WHAT YOU HAVE TO DO
Only certain lines below are wanted: those starting at the line containing "ATOM 23 C CA" and ending at the line containing "ATOM 31 C CA", both included, each retyped exactly.

Excerpts from a dataset:
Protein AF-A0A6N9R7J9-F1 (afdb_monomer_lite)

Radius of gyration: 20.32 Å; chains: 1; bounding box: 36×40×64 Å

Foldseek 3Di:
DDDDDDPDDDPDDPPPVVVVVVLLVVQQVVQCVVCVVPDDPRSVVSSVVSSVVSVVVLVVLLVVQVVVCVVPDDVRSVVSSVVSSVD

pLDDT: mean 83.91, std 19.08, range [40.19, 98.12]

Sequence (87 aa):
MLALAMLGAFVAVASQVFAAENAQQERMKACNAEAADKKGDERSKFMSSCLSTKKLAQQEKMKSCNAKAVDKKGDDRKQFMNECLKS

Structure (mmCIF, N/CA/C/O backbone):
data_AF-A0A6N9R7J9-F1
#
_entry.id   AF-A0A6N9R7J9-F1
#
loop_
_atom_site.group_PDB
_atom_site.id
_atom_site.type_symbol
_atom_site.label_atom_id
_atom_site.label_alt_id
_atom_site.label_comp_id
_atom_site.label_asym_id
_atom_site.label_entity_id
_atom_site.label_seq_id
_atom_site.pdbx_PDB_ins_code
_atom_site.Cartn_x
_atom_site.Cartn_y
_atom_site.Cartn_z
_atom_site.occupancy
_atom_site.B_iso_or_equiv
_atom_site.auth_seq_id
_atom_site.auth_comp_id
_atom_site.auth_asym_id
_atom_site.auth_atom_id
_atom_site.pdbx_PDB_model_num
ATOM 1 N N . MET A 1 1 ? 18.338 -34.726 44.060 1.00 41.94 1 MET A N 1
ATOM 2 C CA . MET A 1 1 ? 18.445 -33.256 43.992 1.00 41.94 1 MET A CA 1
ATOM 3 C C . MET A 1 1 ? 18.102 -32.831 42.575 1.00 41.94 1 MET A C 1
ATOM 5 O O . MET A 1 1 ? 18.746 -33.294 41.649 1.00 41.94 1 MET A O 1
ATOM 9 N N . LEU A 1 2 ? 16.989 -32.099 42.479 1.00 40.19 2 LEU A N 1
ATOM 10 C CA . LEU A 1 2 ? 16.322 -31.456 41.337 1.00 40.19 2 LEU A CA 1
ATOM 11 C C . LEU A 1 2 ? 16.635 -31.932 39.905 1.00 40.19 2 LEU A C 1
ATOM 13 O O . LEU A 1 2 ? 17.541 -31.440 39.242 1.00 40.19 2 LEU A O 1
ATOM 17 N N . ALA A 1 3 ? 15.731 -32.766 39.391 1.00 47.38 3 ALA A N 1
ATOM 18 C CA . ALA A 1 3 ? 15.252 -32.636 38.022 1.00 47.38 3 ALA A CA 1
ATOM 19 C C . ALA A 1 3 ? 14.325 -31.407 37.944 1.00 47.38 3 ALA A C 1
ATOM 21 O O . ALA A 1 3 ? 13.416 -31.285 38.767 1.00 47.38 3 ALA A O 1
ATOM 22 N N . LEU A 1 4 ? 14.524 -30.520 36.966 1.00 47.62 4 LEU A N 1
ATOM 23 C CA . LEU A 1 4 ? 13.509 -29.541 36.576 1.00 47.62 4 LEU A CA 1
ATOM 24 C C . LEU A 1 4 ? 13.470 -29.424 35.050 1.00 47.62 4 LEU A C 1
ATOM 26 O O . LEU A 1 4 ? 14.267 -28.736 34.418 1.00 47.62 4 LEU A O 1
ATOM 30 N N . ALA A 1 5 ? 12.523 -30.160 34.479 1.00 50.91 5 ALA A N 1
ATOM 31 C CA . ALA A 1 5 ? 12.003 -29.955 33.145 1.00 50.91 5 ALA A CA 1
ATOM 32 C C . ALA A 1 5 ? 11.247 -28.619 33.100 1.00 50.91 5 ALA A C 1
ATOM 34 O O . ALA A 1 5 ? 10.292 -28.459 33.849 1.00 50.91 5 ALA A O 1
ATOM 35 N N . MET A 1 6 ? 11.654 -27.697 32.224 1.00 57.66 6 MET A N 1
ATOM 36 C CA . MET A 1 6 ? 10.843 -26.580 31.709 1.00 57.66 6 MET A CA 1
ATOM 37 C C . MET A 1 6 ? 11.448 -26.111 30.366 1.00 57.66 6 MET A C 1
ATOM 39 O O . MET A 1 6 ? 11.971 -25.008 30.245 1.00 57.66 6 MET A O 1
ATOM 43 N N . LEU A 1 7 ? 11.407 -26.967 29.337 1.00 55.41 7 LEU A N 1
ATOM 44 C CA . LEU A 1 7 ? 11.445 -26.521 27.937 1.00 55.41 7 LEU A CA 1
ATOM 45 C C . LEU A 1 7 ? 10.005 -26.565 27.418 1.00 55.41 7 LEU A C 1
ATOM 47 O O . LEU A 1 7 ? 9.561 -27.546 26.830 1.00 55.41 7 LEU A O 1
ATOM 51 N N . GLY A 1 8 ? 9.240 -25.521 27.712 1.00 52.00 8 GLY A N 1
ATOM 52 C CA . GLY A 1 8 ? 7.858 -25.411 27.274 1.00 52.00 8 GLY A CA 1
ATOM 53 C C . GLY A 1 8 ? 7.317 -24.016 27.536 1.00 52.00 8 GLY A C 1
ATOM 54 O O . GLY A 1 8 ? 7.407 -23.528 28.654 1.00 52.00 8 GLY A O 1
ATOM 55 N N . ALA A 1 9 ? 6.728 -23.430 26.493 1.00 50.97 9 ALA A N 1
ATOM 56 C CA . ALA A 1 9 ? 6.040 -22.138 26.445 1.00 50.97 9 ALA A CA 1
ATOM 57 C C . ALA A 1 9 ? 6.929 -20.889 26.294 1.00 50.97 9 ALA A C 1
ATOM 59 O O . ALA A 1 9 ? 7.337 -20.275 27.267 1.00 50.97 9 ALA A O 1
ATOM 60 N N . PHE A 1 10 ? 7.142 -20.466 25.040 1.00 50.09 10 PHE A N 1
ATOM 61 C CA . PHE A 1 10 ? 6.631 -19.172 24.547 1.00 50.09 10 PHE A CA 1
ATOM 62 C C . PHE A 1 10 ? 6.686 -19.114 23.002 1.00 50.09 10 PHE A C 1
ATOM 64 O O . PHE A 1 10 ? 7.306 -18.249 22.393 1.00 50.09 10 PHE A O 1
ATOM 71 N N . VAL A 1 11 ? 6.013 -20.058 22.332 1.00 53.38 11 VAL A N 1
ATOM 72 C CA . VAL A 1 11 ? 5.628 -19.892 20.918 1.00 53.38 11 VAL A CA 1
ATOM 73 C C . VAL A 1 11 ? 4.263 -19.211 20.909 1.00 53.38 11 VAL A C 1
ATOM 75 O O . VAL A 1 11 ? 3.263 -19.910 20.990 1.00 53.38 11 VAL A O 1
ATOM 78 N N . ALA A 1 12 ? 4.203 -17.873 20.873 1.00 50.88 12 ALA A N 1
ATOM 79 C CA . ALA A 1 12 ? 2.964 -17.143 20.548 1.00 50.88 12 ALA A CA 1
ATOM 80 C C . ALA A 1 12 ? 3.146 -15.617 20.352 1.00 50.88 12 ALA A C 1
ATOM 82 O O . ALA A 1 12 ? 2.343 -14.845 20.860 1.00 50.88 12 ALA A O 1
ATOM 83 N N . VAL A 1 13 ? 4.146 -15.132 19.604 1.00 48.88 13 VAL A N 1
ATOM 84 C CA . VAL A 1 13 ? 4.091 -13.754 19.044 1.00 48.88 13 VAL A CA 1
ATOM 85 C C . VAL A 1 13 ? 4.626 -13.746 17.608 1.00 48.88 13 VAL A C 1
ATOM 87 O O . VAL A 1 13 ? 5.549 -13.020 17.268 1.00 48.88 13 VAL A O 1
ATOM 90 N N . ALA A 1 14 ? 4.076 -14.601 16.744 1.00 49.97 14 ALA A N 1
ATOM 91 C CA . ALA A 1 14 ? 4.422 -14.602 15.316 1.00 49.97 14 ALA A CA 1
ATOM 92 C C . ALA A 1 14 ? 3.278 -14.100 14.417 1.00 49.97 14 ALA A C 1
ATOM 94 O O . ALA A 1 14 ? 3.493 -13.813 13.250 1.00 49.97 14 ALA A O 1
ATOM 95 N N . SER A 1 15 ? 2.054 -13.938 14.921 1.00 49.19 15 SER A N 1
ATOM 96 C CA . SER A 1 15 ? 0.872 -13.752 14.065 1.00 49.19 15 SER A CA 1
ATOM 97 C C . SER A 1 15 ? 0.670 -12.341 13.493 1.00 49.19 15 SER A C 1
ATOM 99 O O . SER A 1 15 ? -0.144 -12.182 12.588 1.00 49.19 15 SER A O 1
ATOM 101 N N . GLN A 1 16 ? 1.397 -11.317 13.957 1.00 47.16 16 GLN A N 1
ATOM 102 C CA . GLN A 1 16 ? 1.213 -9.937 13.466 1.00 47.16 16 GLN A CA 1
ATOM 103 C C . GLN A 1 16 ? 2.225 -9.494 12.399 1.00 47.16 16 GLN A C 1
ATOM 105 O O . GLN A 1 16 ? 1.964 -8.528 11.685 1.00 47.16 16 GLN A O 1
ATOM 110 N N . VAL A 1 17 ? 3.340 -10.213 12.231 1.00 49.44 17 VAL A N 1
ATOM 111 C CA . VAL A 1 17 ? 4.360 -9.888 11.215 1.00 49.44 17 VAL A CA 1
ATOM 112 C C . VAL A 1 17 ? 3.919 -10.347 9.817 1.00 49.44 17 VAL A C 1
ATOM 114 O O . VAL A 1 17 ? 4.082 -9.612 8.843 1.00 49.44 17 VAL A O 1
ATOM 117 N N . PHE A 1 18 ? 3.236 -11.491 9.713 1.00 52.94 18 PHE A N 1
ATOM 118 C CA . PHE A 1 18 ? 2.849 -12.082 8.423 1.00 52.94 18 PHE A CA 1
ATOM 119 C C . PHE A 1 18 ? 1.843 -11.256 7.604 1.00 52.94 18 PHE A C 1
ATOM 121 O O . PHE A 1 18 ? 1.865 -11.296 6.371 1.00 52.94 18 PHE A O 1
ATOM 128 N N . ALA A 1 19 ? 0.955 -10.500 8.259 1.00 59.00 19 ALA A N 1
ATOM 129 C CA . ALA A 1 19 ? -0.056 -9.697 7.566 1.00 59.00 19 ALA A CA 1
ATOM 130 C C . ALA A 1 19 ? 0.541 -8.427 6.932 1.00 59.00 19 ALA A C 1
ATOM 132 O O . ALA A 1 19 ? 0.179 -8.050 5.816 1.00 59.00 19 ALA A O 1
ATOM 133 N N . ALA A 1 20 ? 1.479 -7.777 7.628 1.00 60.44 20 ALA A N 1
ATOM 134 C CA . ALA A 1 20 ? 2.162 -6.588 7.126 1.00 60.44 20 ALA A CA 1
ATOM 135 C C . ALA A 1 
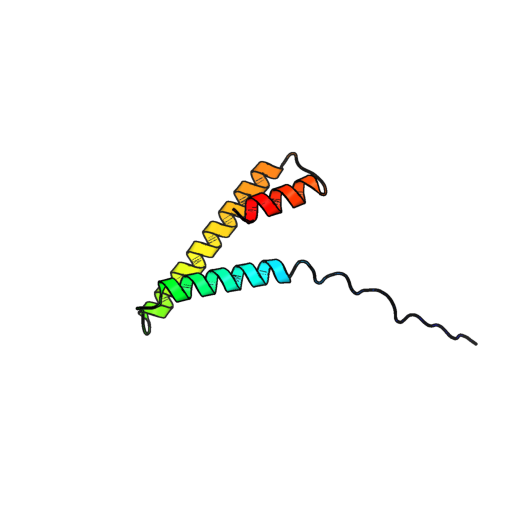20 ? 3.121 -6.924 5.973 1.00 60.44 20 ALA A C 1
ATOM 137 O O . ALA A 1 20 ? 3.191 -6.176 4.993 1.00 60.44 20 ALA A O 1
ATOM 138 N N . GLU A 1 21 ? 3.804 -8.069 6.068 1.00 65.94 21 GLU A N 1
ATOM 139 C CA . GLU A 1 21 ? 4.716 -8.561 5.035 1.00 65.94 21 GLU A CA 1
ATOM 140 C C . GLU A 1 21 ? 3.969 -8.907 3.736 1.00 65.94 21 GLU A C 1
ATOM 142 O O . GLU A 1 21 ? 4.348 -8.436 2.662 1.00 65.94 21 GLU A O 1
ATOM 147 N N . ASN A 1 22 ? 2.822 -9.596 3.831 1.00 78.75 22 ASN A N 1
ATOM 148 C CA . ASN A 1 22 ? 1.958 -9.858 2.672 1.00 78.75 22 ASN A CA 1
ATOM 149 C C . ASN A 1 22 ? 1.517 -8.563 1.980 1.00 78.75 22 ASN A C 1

REPLY TO THE TASK
ATOM 23 C CA . LEU A 1 4 ? 13.509 -29.541 36.576 1.00 47.62 4 LEU A CA 1
ATOM 24 C C . LEU A 1 4 ? 13.470 -29.424 35.050 1.00 47.62 4 LEU A C 1
ATOM 26 O O . LEU A 1 4 ? 14.267 -28.736 34.418 1.00 47.62 4 LEU A O 1
ATOM 30 N N . ALA A 1 5 ? 12.523 -30.160 34.479 1.00 50.91 5 ALA A N 1
ATOM 31 C CA . ALA A 1 5 ? 12.003 -29.955 33.145 1.00 50.91 5 ALA A CA 1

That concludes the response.